Work request
With the pictures left out, print exactly the lines below that run from the one containing "ATOM 17 C CA" through the one containing "ATOM 68 C C".

Supplied records
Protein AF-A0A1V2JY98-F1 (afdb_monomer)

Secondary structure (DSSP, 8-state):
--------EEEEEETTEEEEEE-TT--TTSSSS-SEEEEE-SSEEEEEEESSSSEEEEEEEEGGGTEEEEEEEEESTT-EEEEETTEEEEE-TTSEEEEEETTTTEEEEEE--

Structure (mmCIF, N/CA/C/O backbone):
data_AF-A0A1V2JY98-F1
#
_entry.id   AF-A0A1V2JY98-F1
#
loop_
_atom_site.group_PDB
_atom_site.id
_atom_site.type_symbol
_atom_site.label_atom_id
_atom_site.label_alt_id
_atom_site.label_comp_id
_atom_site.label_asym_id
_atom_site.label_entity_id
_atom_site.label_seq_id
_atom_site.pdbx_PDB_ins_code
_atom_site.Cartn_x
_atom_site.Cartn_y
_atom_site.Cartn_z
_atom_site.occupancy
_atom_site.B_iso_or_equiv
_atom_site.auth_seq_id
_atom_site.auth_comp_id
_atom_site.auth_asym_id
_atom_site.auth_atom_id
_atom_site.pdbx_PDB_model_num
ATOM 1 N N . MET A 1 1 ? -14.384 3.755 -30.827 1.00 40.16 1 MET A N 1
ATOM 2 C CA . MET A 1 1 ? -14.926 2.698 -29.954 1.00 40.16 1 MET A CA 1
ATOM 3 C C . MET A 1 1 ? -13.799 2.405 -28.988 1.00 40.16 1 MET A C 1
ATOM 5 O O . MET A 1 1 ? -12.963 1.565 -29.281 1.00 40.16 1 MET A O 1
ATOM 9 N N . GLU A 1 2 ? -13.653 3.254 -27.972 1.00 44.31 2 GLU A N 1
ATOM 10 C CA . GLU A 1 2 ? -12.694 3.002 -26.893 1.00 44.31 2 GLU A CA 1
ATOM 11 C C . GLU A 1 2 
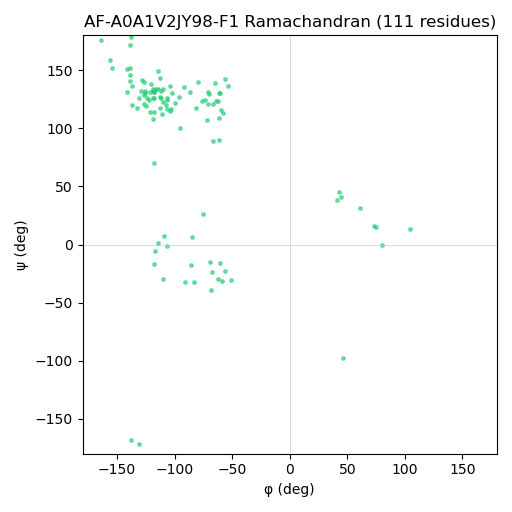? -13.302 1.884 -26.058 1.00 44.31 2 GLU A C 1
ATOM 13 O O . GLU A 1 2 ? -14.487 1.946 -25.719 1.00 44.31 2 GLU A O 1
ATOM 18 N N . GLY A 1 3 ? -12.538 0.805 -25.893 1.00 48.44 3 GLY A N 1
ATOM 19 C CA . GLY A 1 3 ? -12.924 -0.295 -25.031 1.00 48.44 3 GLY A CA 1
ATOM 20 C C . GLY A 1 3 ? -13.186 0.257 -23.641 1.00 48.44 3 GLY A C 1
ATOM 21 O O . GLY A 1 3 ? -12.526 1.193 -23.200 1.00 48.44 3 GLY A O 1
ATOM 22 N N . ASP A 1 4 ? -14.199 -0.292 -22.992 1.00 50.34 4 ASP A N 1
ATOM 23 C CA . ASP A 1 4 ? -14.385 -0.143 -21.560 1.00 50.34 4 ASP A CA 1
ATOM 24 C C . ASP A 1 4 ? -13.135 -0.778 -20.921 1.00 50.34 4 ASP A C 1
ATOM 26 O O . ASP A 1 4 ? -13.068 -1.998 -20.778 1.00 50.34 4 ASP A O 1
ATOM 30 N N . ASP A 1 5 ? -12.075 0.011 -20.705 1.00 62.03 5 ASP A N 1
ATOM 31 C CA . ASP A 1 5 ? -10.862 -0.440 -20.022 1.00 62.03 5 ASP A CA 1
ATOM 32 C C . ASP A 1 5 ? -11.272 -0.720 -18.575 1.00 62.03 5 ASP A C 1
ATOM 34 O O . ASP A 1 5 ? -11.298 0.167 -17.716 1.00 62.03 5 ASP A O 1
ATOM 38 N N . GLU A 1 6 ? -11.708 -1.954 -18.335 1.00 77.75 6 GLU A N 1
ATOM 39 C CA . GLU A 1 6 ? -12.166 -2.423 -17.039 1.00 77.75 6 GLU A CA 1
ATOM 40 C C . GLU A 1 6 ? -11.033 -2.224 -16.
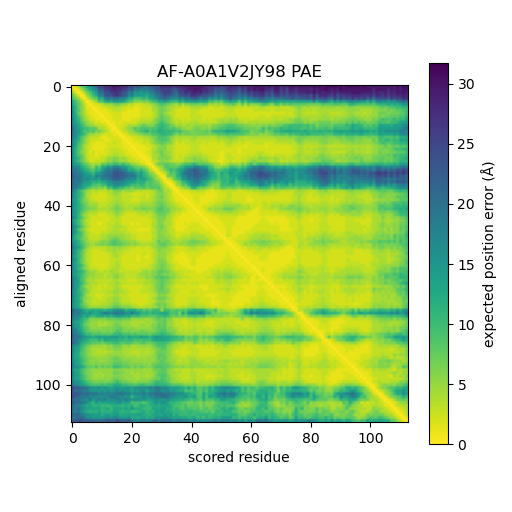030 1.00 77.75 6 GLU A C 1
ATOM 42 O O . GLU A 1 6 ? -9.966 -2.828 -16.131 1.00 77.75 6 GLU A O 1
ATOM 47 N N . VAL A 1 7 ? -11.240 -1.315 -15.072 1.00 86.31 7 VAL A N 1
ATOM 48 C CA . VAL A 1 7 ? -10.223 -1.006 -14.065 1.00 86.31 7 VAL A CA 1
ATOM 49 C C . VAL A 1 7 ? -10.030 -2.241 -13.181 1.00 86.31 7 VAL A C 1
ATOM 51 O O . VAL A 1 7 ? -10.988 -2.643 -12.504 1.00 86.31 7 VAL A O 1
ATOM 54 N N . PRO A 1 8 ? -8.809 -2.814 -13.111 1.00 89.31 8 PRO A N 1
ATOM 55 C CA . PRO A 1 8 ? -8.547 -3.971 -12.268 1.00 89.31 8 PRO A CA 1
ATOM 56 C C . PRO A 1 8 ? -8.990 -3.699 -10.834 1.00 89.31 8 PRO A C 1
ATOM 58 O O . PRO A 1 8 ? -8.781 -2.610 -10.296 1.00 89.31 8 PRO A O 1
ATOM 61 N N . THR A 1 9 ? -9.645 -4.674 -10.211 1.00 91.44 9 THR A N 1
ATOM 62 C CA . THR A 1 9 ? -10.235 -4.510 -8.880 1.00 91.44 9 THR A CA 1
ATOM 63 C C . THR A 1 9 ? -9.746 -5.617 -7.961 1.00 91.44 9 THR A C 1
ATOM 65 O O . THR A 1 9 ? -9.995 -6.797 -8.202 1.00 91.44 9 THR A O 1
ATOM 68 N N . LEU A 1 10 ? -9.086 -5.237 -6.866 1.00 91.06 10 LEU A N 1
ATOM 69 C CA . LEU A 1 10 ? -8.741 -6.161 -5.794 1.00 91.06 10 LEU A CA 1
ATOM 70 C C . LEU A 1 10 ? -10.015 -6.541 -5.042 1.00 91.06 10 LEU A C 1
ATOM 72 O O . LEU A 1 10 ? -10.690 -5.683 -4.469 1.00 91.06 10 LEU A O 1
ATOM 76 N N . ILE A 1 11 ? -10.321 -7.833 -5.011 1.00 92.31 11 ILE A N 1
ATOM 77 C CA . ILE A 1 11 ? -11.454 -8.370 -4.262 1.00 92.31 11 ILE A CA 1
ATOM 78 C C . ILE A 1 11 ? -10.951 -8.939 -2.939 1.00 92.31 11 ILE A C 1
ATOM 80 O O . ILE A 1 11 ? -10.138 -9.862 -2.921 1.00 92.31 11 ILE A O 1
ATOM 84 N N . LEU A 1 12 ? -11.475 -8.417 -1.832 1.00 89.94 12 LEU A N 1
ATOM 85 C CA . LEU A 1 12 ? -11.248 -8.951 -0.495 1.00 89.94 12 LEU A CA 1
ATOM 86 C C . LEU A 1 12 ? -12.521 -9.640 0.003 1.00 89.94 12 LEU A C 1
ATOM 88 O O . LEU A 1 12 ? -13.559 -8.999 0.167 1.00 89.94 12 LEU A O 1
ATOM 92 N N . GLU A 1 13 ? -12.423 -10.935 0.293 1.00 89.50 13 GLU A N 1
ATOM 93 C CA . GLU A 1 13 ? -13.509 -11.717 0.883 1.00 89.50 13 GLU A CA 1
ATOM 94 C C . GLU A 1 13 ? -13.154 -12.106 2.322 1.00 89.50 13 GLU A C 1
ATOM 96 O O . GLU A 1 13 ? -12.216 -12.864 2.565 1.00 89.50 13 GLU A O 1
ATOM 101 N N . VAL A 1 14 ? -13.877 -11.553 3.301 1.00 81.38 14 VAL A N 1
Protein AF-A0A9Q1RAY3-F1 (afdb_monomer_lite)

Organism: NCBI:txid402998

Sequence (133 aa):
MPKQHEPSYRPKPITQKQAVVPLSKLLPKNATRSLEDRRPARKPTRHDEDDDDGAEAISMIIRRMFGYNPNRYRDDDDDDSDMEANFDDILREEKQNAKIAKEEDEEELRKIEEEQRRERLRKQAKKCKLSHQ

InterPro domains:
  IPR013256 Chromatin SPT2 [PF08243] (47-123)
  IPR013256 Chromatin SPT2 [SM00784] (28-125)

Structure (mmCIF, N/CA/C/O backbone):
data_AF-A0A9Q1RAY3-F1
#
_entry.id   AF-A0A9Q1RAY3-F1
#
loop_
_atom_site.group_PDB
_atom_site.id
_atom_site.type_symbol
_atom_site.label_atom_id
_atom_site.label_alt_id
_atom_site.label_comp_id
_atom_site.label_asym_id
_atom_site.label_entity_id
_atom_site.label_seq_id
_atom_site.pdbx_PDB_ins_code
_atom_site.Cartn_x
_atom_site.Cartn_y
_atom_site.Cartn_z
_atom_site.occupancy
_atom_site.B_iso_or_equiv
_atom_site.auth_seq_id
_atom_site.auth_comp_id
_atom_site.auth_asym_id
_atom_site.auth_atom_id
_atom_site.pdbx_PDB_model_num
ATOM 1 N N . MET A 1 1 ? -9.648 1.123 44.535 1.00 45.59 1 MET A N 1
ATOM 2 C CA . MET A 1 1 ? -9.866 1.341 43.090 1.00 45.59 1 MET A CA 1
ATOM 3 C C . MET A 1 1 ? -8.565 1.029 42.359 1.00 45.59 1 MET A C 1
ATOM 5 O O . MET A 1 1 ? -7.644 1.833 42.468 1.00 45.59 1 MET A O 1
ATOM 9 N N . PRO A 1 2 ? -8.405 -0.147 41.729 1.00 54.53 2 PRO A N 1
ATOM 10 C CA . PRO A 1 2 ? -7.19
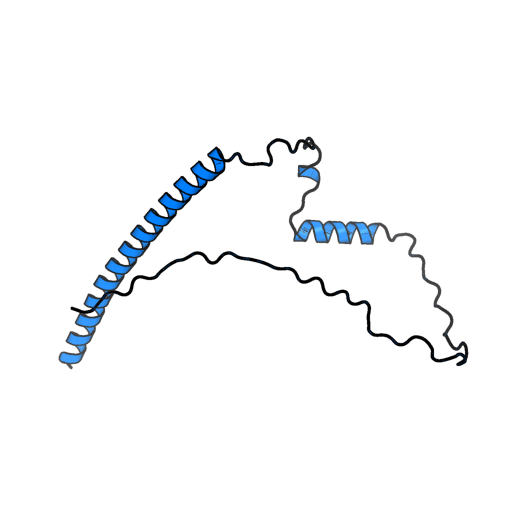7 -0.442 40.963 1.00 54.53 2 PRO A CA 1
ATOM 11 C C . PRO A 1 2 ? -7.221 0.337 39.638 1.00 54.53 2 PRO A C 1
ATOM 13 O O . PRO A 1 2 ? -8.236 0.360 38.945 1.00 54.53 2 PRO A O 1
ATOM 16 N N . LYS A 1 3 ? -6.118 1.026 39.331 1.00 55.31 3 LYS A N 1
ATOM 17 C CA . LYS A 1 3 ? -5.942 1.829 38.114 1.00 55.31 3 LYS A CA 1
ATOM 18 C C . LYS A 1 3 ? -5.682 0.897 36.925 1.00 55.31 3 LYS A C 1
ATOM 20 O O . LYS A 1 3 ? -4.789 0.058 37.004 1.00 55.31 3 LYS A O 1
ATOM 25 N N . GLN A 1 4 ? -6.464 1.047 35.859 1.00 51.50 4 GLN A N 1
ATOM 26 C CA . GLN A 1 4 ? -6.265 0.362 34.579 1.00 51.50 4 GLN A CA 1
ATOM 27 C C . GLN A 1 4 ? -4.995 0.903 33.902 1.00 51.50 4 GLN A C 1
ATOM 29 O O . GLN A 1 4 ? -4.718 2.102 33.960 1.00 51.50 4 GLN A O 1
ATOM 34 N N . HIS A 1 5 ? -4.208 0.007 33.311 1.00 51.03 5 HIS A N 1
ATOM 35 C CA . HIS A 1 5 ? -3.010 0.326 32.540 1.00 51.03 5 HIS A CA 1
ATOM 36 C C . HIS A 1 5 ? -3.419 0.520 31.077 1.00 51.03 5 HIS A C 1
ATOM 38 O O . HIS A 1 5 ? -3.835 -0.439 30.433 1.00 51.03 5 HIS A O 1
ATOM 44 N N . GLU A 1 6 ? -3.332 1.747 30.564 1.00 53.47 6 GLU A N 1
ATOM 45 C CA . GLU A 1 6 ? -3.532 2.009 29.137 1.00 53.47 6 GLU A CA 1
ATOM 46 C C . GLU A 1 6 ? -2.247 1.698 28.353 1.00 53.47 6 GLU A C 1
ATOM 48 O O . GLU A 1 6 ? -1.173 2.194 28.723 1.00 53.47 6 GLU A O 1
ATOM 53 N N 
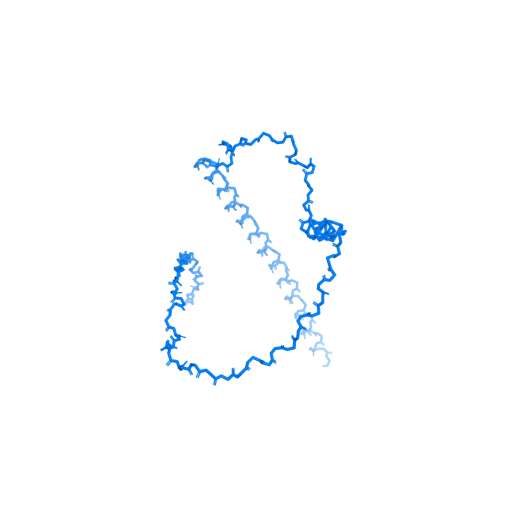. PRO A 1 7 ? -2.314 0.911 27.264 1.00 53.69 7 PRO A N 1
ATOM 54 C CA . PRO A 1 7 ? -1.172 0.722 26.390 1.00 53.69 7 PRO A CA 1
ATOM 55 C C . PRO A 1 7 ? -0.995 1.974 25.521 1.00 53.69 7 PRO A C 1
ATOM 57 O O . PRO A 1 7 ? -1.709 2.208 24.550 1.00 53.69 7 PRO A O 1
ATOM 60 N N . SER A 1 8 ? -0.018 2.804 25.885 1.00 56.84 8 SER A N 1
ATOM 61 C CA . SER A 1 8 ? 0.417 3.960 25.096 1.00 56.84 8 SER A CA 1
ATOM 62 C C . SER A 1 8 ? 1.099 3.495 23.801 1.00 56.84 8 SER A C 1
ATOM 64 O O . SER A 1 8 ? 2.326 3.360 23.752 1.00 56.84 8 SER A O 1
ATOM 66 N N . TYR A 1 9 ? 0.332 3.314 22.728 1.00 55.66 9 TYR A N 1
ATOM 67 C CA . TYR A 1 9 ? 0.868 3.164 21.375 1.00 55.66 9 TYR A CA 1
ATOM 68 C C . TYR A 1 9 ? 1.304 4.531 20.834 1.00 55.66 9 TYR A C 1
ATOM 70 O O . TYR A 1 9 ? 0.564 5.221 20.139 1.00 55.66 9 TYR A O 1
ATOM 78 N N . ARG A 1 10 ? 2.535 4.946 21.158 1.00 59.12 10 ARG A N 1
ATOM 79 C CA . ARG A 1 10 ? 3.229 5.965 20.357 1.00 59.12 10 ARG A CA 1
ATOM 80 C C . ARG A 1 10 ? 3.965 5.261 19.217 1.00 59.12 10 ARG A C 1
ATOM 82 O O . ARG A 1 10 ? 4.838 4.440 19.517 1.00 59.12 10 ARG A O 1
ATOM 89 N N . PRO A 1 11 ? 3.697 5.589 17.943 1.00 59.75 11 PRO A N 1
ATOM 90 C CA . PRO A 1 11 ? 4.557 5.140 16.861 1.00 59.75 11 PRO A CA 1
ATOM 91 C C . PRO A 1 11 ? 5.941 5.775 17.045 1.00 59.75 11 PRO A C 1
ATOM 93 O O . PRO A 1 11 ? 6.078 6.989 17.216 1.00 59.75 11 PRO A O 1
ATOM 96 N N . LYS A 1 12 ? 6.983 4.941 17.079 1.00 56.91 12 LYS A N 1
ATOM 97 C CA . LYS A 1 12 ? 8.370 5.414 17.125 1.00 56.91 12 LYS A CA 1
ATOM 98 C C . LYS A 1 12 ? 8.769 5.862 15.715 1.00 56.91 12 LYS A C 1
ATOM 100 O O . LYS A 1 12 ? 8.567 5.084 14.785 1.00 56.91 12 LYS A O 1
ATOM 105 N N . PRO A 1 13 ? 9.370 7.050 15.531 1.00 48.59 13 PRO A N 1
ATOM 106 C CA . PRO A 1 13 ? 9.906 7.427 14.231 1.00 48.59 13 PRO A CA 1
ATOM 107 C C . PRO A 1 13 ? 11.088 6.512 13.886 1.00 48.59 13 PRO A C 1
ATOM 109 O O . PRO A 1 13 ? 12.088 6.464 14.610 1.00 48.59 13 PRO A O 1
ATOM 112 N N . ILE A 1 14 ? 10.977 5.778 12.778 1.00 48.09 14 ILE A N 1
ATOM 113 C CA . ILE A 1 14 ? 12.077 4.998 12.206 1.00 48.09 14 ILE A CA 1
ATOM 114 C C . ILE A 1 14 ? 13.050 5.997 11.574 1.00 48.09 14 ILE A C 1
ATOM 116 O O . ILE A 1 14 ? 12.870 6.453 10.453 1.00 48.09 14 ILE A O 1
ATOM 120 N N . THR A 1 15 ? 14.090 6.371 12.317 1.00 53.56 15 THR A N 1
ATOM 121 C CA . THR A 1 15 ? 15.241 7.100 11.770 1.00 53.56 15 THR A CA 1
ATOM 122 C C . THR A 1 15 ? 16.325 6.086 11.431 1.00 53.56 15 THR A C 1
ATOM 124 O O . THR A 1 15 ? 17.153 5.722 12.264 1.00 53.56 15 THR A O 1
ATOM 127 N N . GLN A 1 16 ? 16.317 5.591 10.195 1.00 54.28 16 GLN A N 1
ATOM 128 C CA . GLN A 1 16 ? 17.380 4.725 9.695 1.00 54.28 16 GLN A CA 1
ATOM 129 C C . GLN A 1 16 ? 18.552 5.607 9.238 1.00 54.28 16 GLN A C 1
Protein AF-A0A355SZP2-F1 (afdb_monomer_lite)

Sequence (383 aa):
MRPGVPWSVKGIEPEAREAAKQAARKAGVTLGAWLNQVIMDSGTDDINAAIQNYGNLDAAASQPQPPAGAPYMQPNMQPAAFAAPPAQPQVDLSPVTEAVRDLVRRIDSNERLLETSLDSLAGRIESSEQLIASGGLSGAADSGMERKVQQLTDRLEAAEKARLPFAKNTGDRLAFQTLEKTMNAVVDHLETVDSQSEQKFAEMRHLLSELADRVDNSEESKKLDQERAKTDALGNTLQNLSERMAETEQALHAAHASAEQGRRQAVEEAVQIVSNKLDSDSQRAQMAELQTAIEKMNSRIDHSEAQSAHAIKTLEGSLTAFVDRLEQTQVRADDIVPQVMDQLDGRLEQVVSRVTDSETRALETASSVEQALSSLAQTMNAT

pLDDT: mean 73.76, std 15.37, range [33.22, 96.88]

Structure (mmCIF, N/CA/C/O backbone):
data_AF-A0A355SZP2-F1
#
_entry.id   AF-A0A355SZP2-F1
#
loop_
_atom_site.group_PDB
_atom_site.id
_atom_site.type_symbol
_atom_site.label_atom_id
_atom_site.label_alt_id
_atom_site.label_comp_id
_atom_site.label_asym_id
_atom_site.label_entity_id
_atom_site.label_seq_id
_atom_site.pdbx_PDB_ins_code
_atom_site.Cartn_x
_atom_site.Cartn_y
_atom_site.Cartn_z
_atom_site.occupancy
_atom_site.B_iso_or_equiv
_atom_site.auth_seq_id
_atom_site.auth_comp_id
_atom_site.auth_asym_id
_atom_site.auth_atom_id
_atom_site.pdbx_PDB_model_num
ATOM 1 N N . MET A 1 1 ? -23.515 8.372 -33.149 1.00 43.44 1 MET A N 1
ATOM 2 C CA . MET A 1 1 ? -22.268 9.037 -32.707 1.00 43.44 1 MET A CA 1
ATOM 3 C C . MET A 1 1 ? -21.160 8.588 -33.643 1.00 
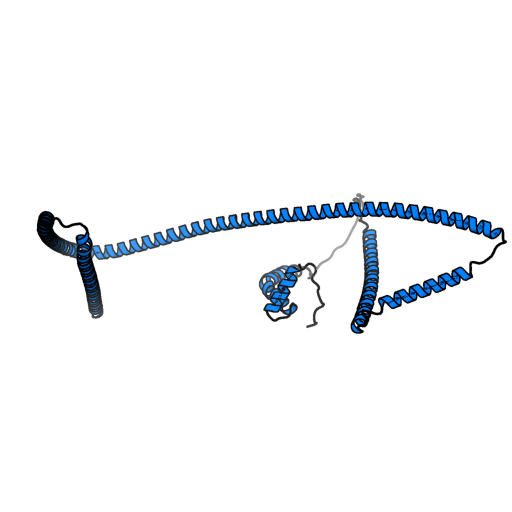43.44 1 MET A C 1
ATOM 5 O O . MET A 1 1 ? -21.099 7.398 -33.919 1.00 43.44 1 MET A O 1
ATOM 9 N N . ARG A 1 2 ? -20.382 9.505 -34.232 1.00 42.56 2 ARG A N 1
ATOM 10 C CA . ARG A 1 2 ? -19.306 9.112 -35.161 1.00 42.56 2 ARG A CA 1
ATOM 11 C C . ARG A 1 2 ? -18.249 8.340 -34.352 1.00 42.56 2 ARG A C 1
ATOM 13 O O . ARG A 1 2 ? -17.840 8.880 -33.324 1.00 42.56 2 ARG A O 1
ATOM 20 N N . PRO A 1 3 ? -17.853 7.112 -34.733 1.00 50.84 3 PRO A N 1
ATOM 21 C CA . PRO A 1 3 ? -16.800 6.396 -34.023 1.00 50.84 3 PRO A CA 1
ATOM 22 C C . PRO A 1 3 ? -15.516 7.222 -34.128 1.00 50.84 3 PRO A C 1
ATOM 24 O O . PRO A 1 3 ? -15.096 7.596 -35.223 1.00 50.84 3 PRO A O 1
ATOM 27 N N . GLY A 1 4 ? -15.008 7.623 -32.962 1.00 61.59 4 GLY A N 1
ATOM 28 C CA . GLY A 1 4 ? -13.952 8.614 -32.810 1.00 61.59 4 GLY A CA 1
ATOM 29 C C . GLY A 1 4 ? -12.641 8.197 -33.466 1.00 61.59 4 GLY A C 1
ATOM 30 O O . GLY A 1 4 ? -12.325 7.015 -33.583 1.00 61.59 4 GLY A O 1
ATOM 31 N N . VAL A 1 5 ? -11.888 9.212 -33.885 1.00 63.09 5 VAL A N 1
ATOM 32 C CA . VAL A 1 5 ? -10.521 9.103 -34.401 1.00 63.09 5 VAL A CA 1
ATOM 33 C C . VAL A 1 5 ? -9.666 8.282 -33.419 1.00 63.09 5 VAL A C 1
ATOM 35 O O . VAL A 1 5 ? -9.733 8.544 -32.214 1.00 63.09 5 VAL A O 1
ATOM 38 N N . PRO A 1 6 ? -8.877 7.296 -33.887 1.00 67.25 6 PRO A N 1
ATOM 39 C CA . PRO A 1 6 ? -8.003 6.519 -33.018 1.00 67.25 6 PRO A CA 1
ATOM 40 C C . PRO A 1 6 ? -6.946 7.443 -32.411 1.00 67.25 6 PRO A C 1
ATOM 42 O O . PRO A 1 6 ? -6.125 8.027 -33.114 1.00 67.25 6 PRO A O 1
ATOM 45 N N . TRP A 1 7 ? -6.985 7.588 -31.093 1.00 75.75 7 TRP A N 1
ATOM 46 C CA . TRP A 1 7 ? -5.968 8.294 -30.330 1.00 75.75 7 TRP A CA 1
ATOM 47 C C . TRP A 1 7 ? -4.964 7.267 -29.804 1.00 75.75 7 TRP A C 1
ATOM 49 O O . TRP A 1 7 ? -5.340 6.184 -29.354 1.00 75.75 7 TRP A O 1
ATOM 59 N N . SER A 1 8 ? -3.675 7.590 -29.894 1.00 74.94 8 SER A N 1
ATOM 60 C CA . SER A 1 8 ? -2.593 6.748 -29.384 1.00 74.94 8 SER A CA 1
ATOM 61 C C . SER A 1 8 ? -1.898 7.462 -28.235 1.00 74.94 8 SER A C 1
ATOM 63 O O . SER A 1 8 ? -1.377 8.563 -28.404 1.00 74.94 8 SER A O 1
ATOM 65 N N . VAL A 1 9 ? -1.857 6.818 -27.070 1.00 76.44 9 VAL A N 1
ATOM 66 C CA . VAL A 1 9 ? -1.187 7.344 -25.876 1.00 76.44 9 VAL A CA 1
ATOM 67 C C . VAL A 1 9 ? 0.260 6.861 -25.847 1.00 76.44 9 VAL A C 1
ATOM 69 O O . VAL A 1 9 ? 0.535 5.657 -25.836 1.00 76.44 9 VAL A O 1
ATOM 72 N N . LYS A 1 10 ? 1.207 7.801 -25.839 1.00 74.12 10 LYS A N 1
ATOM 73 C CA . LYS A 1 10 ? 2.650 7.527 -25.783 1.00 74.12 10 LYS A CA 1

Solution
ATOM 17 C CA . LYS A 1 3 ? -5.942 1.829 38.114 1.00 55.31 3 LYS A CA 1
ATOM 18 C C . LYS A 1 3 ? -5.682 0.897 36.925 1.00 55.31 3 LYS A C 1
ATOM 20 O O . LYS A 1 3 ? -4.789 0.058 37.004 1.00 55.31 3 LYS A O 1
ATOM 25 N N . GLN A 1 4 ? -6.464 1.047 35.859 1.00 51.50 4 GLN A N 1
ATOM 26 C CA . GLN A 1 4 ? -6.265 0.362 34.579 1.00 51.50 4 GLN A CA 1
ATOM 27 C C . GLN A 1 4 ? -4.995 0.903 33.902 1.00 51.50 4 GLN A C 1
ATOM 29 O O . GLN A 1 4 ? -4.718 2.102 33.960 1.00 51.50 4 GLN A O 1
ATOM 34 N N . HIS A 1 5 ? -4.208 0.007 33.311 1.00 51.03 5 HIS A N 1
ATOM 35 C CA . HIS A 1 5 ? -3.010 0.326 32.540 1.00 51.03 5 HIS A CA 1
ATOM 36 C C . HIS A 1 5 ? -3.419 0.520 31.077 1.00 51.03 5 HIS A C 1
ATOM 38 O O . HIS A 1 5 ? -3.835 -0.439 30.433 1.00 51.03 5 HIS A O 1
ATOM 44 N N . GLU A 1 6 ? -3.332 1.747 30.564 1.00 53.47 6 GLU A N 1
ATOM 45 C CA . GLU A 1 6 ? -3.532 2.009 29.137 1.00 53.47 6 GLU A CA 1
ATOM 46 C C . GLU A 1 6 ? -2.247 1.698 28.353 1.00 53.47 6 GLU A C 1
ATOM 48 O O . GLU A 1 6 ? -1.173 2.194 28.723 1.00 53.47 6 GLU A O 1
ATOM 53 N N 
. PRO A 1 7 ? -2.314 0.911 27.264 1.00 53.69 7 PRO A N 1
ATOM 54 C CA . PRO A 1 7 ? -1.172 0.722 26.390 1.00 53.69 7 PRO A CA 1
ATOM 55 C C . PRO A 1 7 ? -0.995 1.974 25.521 1.00 53.69 7 PRO A C 1
ATOM 57 O O . PRO A 1 7 ? -1.709 2.208 24.550 1.00 53.69 7 PRO A O 1
ATOM 60 N N . SER A 1 8 ? -0.018 2.804 25.885 1.00 56.84 8 SER A N 1
ATOM 61 C CA . SER A 1 8 ? 0.417 3.960 25.096 1.00 56.84 8 SER A CA 1
ATOM 62 C C . SER A 1 8 ? 1.099 3.495 23.801 1.00 56.84 8 SER A C 1
ATOM 64 O O . SER A 1 8 ? 2.326 3.360 23.752 1.00 56.84 8 SER A O 1
ATOM 66 N N . TYR A 1 9 ? 0.332 3.314 22.728 1.00 55.66 9 TYR A N 1
ATOM 67 C CA . TYR A 1 9 ? 0.868 3.164 21.375 1.00 55.66 9 TYR A CA 1
ATOM 68 C C . TYR A 1 9 ? 1.304 4.531 20.834 1.00 55.66 9 TYR A C 1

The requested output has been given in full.